Don't listen to the nay sayers, the E-29 is a very good boat, people have sailed across oceans in smaller vessels....
Toss somemore tankage on that girl & if you're able to do it, go.

Bob


----------



## Brillig (Nov 16, 2011)

Go small and go now. You may not get another chance


----------



## sawingknots (Feb 24, 2005)

your not going to get an absolute guarentee,maybe a submarine,a nucular submarine,you can cruise the carib.mostly island hopping and watch your weather windows also get out of that area by huricane season [july-nov.,countless people have made that trip uneventfully,your more apt to lose most of your boat by local thieves or corrupt officials


----------



## CapnBilll (Sep 9, 2006)

I would cruise the carribean in it. Like sawing knots said, you're far more likely to lose the boat on a thousand things, grounding, collision, vandalism, anchor dragging, thru-hull leak, busted hose, theft, etc... before you lose it to a storm because it was 1 foot too small. 


a 29' Ericson? A solid boat with good report, in the Carribean where you will rarely be more than 1 day, (100miles) from land? As long as you watch the weather.

People have done it in smaller Hunters. opcorn:


----------



## sproption (Jan 30, 2008)

*Here it is!*

Spetakkel

This is the website about the E-29 on a pacific cruise.


----------



## davidpm (Oct 22, 2007)

So what is considered minimum tankage for the OP's expected range?


----------



## misfits (Dec 9, 2011)

davidpm said:


> So what is considered minimum tankage for the OP's expected range?

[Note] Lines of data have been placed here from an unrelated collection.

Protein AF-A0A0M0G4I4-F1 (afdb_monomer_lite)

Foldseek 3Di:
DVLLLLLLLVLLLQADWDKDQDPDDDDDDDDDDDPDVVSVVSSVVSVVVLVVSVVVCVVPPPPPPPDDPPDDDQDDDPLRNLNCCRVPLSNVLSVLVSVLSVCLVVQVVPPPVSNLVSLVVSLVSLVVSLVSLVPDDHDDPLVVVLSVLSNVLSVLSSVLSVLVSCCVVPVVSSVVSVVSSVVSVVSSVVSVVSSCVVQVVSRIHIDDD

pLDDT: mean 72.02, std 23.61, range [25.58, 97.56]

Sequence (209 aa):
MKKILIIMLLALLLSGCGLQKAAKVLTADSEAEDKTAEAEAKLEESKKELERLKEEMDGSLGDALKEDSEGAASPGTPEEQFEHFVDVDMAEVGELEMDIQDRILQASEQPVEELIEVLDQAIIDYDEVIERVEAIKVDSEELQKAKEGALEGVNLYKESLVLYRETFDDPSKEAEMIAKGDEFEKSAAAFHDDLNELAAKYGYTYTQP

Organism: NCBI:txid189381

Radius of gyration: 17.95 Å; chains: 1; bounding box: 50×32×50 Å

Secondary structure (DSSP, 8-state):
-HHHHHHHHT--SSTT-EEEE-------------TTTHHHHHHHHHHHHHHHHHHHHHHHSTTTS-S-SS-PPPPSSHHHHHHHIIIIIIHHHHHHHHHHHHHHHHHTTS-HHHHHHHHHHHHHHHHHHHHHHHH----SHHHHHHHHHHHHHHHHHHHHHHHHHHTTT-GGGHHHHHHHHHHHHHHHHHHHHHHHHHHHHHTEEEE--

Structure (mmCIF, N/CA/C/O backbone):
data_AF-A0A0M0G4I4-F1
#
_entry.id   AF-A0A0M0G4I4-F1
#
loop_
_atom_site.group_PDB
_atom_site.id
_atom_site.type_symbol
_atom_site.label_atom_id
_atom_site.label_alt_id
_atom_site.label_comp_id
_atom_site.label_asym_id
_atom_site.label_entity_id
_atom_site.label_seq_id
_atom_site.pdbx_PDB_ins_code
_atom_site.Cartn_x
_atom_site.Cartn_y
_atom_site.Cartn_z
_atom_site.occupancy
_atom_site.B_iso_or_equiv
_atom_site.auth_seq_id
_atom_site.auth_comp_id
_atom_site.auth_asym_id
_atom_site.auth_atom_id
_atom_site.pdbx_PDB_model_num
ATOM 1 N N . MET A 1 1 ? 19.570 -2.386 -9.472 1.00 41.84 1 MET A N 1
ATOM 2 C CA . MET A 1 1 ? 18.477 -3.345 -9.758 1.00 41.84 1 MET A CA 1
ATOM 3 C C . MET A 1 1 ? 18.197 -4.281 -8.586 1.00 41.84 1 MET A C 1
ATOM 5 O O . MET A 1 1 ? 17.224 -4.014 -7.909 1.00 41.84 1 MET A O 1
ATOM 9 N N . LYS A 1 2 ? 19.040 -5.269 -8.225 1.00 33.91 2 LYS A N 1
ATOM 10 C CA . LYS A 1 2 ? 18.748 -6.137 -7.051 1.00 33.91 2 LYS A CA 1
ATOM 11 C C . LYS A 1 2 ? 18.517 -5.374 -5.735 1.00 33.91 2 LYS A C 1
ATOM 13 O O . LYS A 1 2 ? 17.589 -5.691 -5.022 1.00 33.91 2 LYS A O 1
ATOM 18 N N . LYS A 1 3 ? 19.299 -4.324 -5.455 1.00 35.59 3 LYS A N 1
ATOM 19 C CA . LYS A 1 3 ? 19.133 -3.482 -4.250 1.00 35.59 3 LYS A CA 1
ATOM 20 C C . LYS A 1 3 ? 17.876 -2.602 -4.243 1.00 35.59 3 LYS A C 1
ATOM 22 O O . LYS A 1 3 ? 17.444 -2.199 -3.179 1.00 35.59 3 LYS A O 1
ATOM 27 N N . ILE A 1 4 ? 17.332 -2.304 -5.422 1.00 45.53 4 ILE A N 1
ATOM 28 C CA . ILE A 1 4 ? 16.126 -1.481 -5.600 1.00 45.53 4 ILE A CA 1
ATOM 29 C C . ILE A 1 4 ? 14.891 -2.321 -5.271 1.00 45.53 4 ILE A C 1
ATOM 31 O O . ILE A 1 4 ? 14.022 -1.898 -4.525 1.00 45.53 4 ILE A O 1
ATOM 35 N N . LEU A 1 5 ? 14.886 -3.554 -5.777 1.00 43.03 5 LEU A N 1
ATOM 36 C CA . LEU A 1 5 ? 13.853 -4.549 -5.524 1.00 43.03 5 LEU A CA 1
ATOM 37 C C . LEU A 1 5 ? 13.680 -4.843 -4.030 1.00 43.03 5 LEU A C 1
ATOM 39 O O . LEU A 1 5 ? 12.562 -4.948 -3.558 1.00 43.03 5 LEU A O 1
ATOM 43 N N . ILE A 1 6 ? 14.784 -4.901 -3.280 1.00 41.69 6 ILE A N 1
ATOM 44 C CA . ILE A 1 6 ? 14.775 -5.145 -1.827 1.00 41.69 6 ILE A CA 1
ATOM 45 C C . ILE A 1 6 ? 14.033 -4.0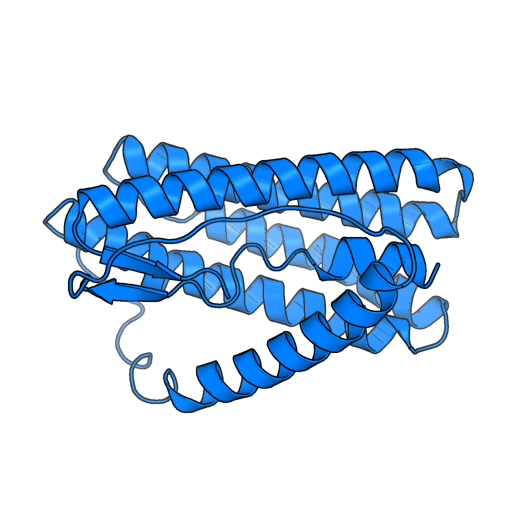41 -1.060 1.00 41.69 6 ILE A C 1
ATOM 47 O O . ILE A 1 6 ? 13.335 -4.347 -0.103 1.00 41.69 6 ILE A O 1
ATOM 51 N N . ILE A 1 7 ? 14.165 -2.778 -1.480 1.00 44.12 7 ILE A N 1
ATOM 52 C CA . ILE A 1 7 ? 13.488 -1.642 -0.833 1.00 44.12 7 ILE A CA 1
ATOM 53 C C . ILE A 1 7 ? 11.980 -1.693 -1.127 1.00 44.12 7 ILE A C 1
ATOM 55 O O . ILE A 1 7 ? 11.171 -1.458 -0.243 1.00 44.12 7 ILE A O 1
ATOM 59 N N . MET A 1 8 ? 11.587 -2.098 -2.340 1.00 44.47 8 MET A N 1
ATOM 60 C CA . MET A 1 8 ? 10.169 -2.225 -2.709 1.00 44.47 8 MET A CA 1
ATOM 61 C C . MET A 1 8 ? 9.466 -3.464 -2.153 1.00 44.47 8 MET A C 1
ATOM 63 O O . MET A 1 8 ? 8.244 -3.462 -2.065 1.00 44.47 8 MET A O 1
ATOM 67 N N . LEU A 1 9 ? 10.217 -4.506 -1.786 1.00 44.31 9 LEU A N 1
ATOM 68 C CA . LEU A 1 9 ? 9.689 -5.765 -1.244 1.00 44.31 9 LEU A CA 1
ATOM 69 C C . LEU A 1 9 ? 9.379 -5.716 0.256 1.00 44.31 9 LEU A C 1
ATOM 71 O O . LEU A 1 9 ? 8.634 -6.555 0.745 1.00 44.31 9 LEU A O 1
ATOM 75 N N . LEU A 1 10 ? 9.925 -4.738 0.985 1.00 46.41 10 LEU A N 1
ATOM 76 C CA . LEU A 1 10 ? 9.597 -4.485 2.396 1.00 46.41 10 LEU A CA 1
ATOM 77 C C . LEU A 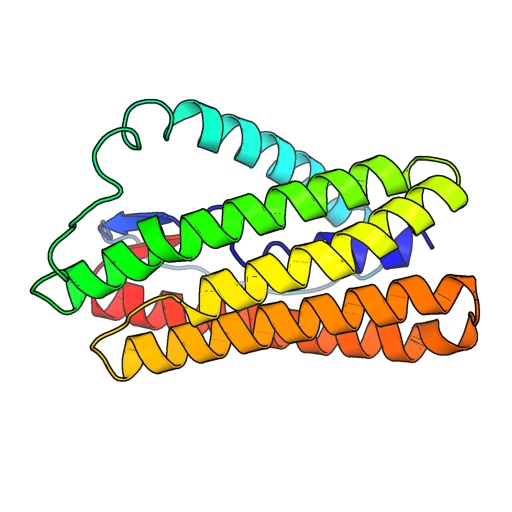1 10 ? 8.230 -3.794 2.575 1.00 46.41 10 LEU A C 1
ATOM 79 O O . LEU A 1 10 ? 7.825 -3.490 3.691 1.00 46.41 10 LEU A O 1
ATOM 83 N N . ALA A 1 11 ? 7.511 -3.564 1.478 1.00 46.81 11 ALA A N 1
ATOM 84 C CA . ALA A 1 11 ? 6.229 -2.880 1.409 1.00 46.81 11 ALA A CA 1
ATOM 85 C C . ALA A 1 11 ? 5.021 -3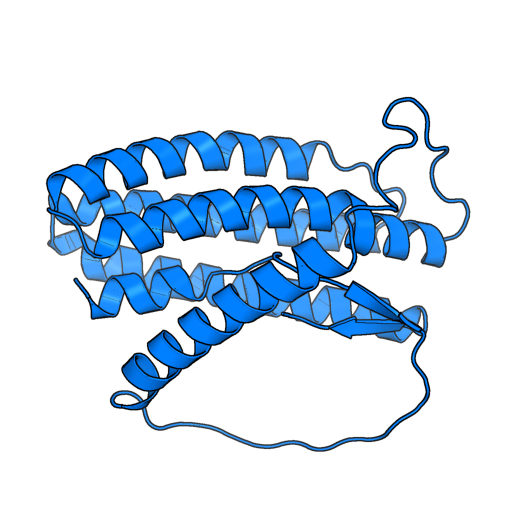.755 1.771 1.00 46.81 11 ALA A C 1
ATOM 87 O O . ALA A 1 11 ? 3.966 -3.673 1.145 1.00 46.81 11 ALA A O 1
ATOM 88 N N . LEU A 1 12 ? 5.168 -4.603 2.783 1.00 51.34 12 LEU A N 1
ATOM 89 C CA . LEU A 1 12 ? 4.065 -5.357 3.364 1.00 51.34 12 LEU A CA 1
ATOM 90 C C . LEU A 1 12 ? 3.257 -4.409 4.264 1.00 51.34 12 LEU A C 1
ATOM 92 O O . LEU A 1 12 ? 3.410 -4.412 5.481 1.00 51.34 12 LEU A O 1
ATOM 96 N N . LEU A 1 13 ? 2.438 -3.544 3.650 1.00 52.09 13 LEU A N 1
ATOM 97 C CA . LEU A 1 13 ? 1.583 -2.598 4.376 1.00 52.09 13 LEU A CA 1
ATOM 98 C C . LEU A 1 13 ? 0.568 -3.299 5.284 1.00 52.09 13 LEU A C 1
ATOM 100 O O . LEU A 1 13 ? 0.167 -2.725 6.286 1.00 52.09 13 LEU A O 1
ATOM 104 N N . LEU A 1 14 ? 0.056 -4.471 4.896 1.00 50.75 14 LEU A N 1
ATOM 105 C CA . LEU A 1 14 ? -1.190 -5.005 5.471 1.00 50.75 14 LEU A CA 1
ATOM 106 C C . LEU A 1 14 ? -1.235 -6.528 5.607 1.00 50.75 14 LEU A C 1
ATOM 108 O O . LEU A 1 14 ? -2.217 -7.085 6.096 1.00 50.75 14 LEU A O 1
ATOM 112 N N . SER A 1 15 ? -0.198 -7.231 5.165 1.00 40.00 15 SER A N 1
ATOM 113 C CA . SER A 1 15 ? -0.203 -8.689 5.055 1.00 40.00 15 SER A CA 1
ATOM 114 C C . SER A 1 15 ? -0.006 -9.366 6.414 1.00 40.00 15 SER A C 1
ATOM 116 O O . SER A 1 15 ? 1.083 -9.837 6.722 1.00 40.00 15 SER A O 1
ATOM 118 N N . GLY A 1 16 ? -1.063 -9.414 7.227 1.00 48.16 16 GLY A N 1
ATOM 119 C CA . GLY A 1 16 ? -1.112 -10.199 8.467 1.00 48.16 16 GLY A CA 1
ATOM 120 C C . GLY A 1 16 ? -1.343 -9.392 9.742 1.00 48.16 16 GLY A C 1
ATOM 121 O O . GLY A 1 16 ? -0.854 -9.768 10.806 1.00 48.16 16 GLY A O 1
ATOM 122 N N . CYS A 1 17 ? -2.071 -8.281 9.662 1.00 57.50 17 CYS A N 1
ATOM 123 C CA . CYS A 1 17 ? -2.451 -7.509 10.837 1.00 57.50 17 CYS A CA 1
ATOM 124 C C . CYS A 1 17 ? -3.452 -8.303 11.687 1.00 57.50 17 CYS A C 1
ATOM 126 O O . CYS A 1 17 ? -4.595 -8.484 11.286 1.00 57.50 17 CYS A O 1
ATOM 128 N N . GLY A 1 18 ? -3.014 -8.791 12.848 1.00 53.59 18 GLY A N 1
ATOM 129 C CA . GLY A 1 18 ? -3.869 -9.541 13.767 1.00 53.59 18 GLY A CA 1
ATOM 130 C C . GLY A 1 18 ? -4.005 -8.844 15.113 1.00 53.59 18 GLY A C 1
ATOM 131 O O . GLY A 1 18 ? -2.999 -8.501 15.754 1.00 53.59 18 GLY A O 1
ATOM 132 N N . LEU A 1 19 ? -5.244 -8.676 15.573 1.00 53.19 19 LEU A N 1
ATOM 133 C CA . LEU A 1 19 ? -5.531 -8.210 16.924 1.00 53.19 19 LEU A CA 1
ATOM 134 C C . LEU A 1 19 ? -5.525 -9.368 17.923 1.00 53.19 19 LEU A C 1
ATOM 136 O O . LEU A 1 19 ? -6.293 -10.324 17.852 1.00 53.19 19 LEU A O 1
ATOM 140 N N . GLN A 1 20 ? -4.682 -9.252 18.947 1.00 67.12 20 GLN A N 1
ATOM 141 C CA . GLN A 1 20 ? -4.711 -10.142 20.106 1.00 67.12 20 GLN A CA 1
ATOM 142 C C . GLN A 1 20 ? -5.132 -9.364 21.343 1.00 67.12 20 GLN A C 1
ATOM 144 O O . GLN A 1 20 ? -4.595 -8.304 21.646 1.00 67.12 20 GLN A O 1
ATOM 149 N N . LYS A 1 21 ? -6.078 -9.889 22.123 1.00 55.81 21 LYS A N 1
ATOM 150 C CA . LYS A 1 21 ? -6.485 -9.235 23.372 1.00 55.81 21 LYS A CA 1
ATOM 151 C C . LYS A 1 21 ? -5.290 -9.131 24.323 1.00 55.81 21 LYS A C 1
ATOM 153 O O . LYS A 1 21 ? -4.712 -10.151 24.705 1.00 55.81 21 LYS A O 1
ATOM 158 N N . ALA A 1 22 ? -4.935 -7.912 24.728 1.00 47.72 22 ALA A N 1
ATOM 159 C CA . ALA A 1 22 ? -3.676 -7.652 25.414 1.00 47.72 22 ALA A CA 1
ATOM 160 C C . ALA A 1 22 ? -3.642 -8.304 26.811 1.00 47.72 22 ALA A C 1
ATOM 162 O O . ALA A 1 22 ? -4.181 -7.785 27.795 1.00 47.72 22 ALA A O 1
ATOM 163 N N . ALA A 1 23 ? -2.957 -9.443 26.932 1.00 38.00 23 ALA A N 1
ATOM 164 C CA . ALA A 1 23 ? -2.500 -9.956 28.216 1.00 38.00 23 ALA A CA 1
ATOM 165 C C . ALA A 1 23 ? -1.221 -9.198 28.608 1.00 38.00 23 ALA A C 1
ATOM 167 O O . ALA A 1 23 ? -0.143 -9.434 28.081 1.00 38.00 23 ALA A O 1
ATOM 168 N N . LYS A 1 24 ? -1.375 -8.251 29.533 1.00 32.72 24 LYS A N 1
ATOM 169 C CA . LYS A 1 24 ? -0.354 -7.359 30.110 1.00 32.72 24 LYS A CA 1
ATOM 170 C C . LYS A 1 24 ? 1.061 -7.976 30.217 1.00 32.72 24 LYS A C 1
ATOM 172 O O . LYS A 1 24 ? 1.332 -8.697 31.177 1.00 32.72 24 LYS A O 1
ATOM 177 N N . VAL A 1 25 ? 1.982 -7.605 29.321 1.00 26.98 25 VAL A N 1
ATOM 178 C CA . VAL A 1 25 ? 3.437 -7.815 29.478 1.00 26.98 25 VAL A CA 1
ATOM 179 C C . VAL A 1 25 ? 4.199 -6.558 29.031 1.00 26.98 25 VAL A C 1
ATOM 181 O O . VAL A 1 25 ? 3.824 -5.889 28.077 1.00 26.98 25 VAL A O 1
ATOM 184 N N . LEU A 1 26 ? 5.213 -6.200 29.821 1.00 25.86 26 LEU A N 1
ATOM 185 C CA . LEU A 1 26 ? 5.980 -4.953 29.817 1.00 25.86 26 LEU A CA 1
ATOM 186 C C . LEU A 1 26 ? 7.220 -5.018 28.897 1.00 25.86 26 LEU A C 1
ATOM 188 O O . LEU A 1 26 ? 7.994 -5.959 29.023 1.00 25.86 26 LEU A O 1
ATOM 192 N N . THR A 1 27 ? 7.409 -3.959 28.093 1.00 29.94 27 THR A N 1
ATOM 193 C CA . THR A 1 27 ? 8.650 -3.226 27.703 1.00 29.94 27 THR A CA 1
ATOM 194 C C . THR A 1 27 ? 9.954 -3.970 27.347 1.00 29.94 27 THR A C 1
ATOM 196 O O . THR A 1 27 ? 10.492 -4.660 28.212 1.00 29.94 27 THR A O 1
ATOM 199 N N . ALA A 1 28 ? 10.590 -3.609 26.213 1.00 26.08 28 ALA A N 1
ATOM 200 C CA . ALA A 1 28 ? 11.910 -2.925 26.172 1.00 26.08 28 ALA A CA 1
ATOM 201 C C . ALA A 1 28 ? 12.405 -2.566 24.740 1.00 26.08 28 ALA A C 1
ATOM 203 O O . ALA A 1 28 ? 12.290 -3.374 23.826 1.00 26.08 28 ALA A O 1
ATOM 204 N N . ASP A 1 29 ? 12.993 -1.363 24.633 1.00 25.58 29 ASP A N 1
ATOM 205 C CA . ASP A 1 29 ? 13.711 -0.693 23.522 1.00 25.58 29 ASP A CA 1
ATOM 206 C C . ASP A 1 29 ? 14.961 -1.414 22.955 1.00 25.58 29 ASP A C 1
ATOM 208 O O . ASP A 1 29 ? 15.634 -2.126 23.704 1.00 25.58 29 ASP A O 1
ATOM 212 N N . SER A 1 30 ? 15.382 -1.063 21.715 1.00 28.38 30 SER A N 1
ATOM 213 C CA . SER A 1 30 ? 16.618 -0.264 21.428 1.00 28.38 30 SER A CA 1
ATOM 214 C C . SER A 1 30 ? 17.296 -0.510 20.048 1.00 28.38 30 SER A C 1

Personally, if it were I, minimum 60 gallons of water.


----------



## CorvetteGuy (Jun 4, 2011)

We met an older couple (mid sixties) sailing the bahamas in a 24 foot niagra. If your boat is in good shape you can do it but as always beware the weather. We crossed the grand banks on what seemed to be a beautyfull weather day and just missed getting hit by a water spout that seemed to appear out of nowhere. Good luck, be safe and have fun.


----------



## sixtyhorses (Mar 10, 2018)

sproption said:


> *One more thing...*
> 
> The other posts reminded me of a few things.
> 
> ...


Back in 99 when I took my certificate of proficiency in yachting, my two instructors took us out on a 30' open wooden boat for us to practice. That was in Denmark. Back on the docks, when I asked for recommendations on what to buy used, to take off, he pointed behind him at his Ericson 29 and offered me to go down and take a look. He had crossed the pacific and back with his wife and two small kids. "It's up to you". That's all he had to say.


----------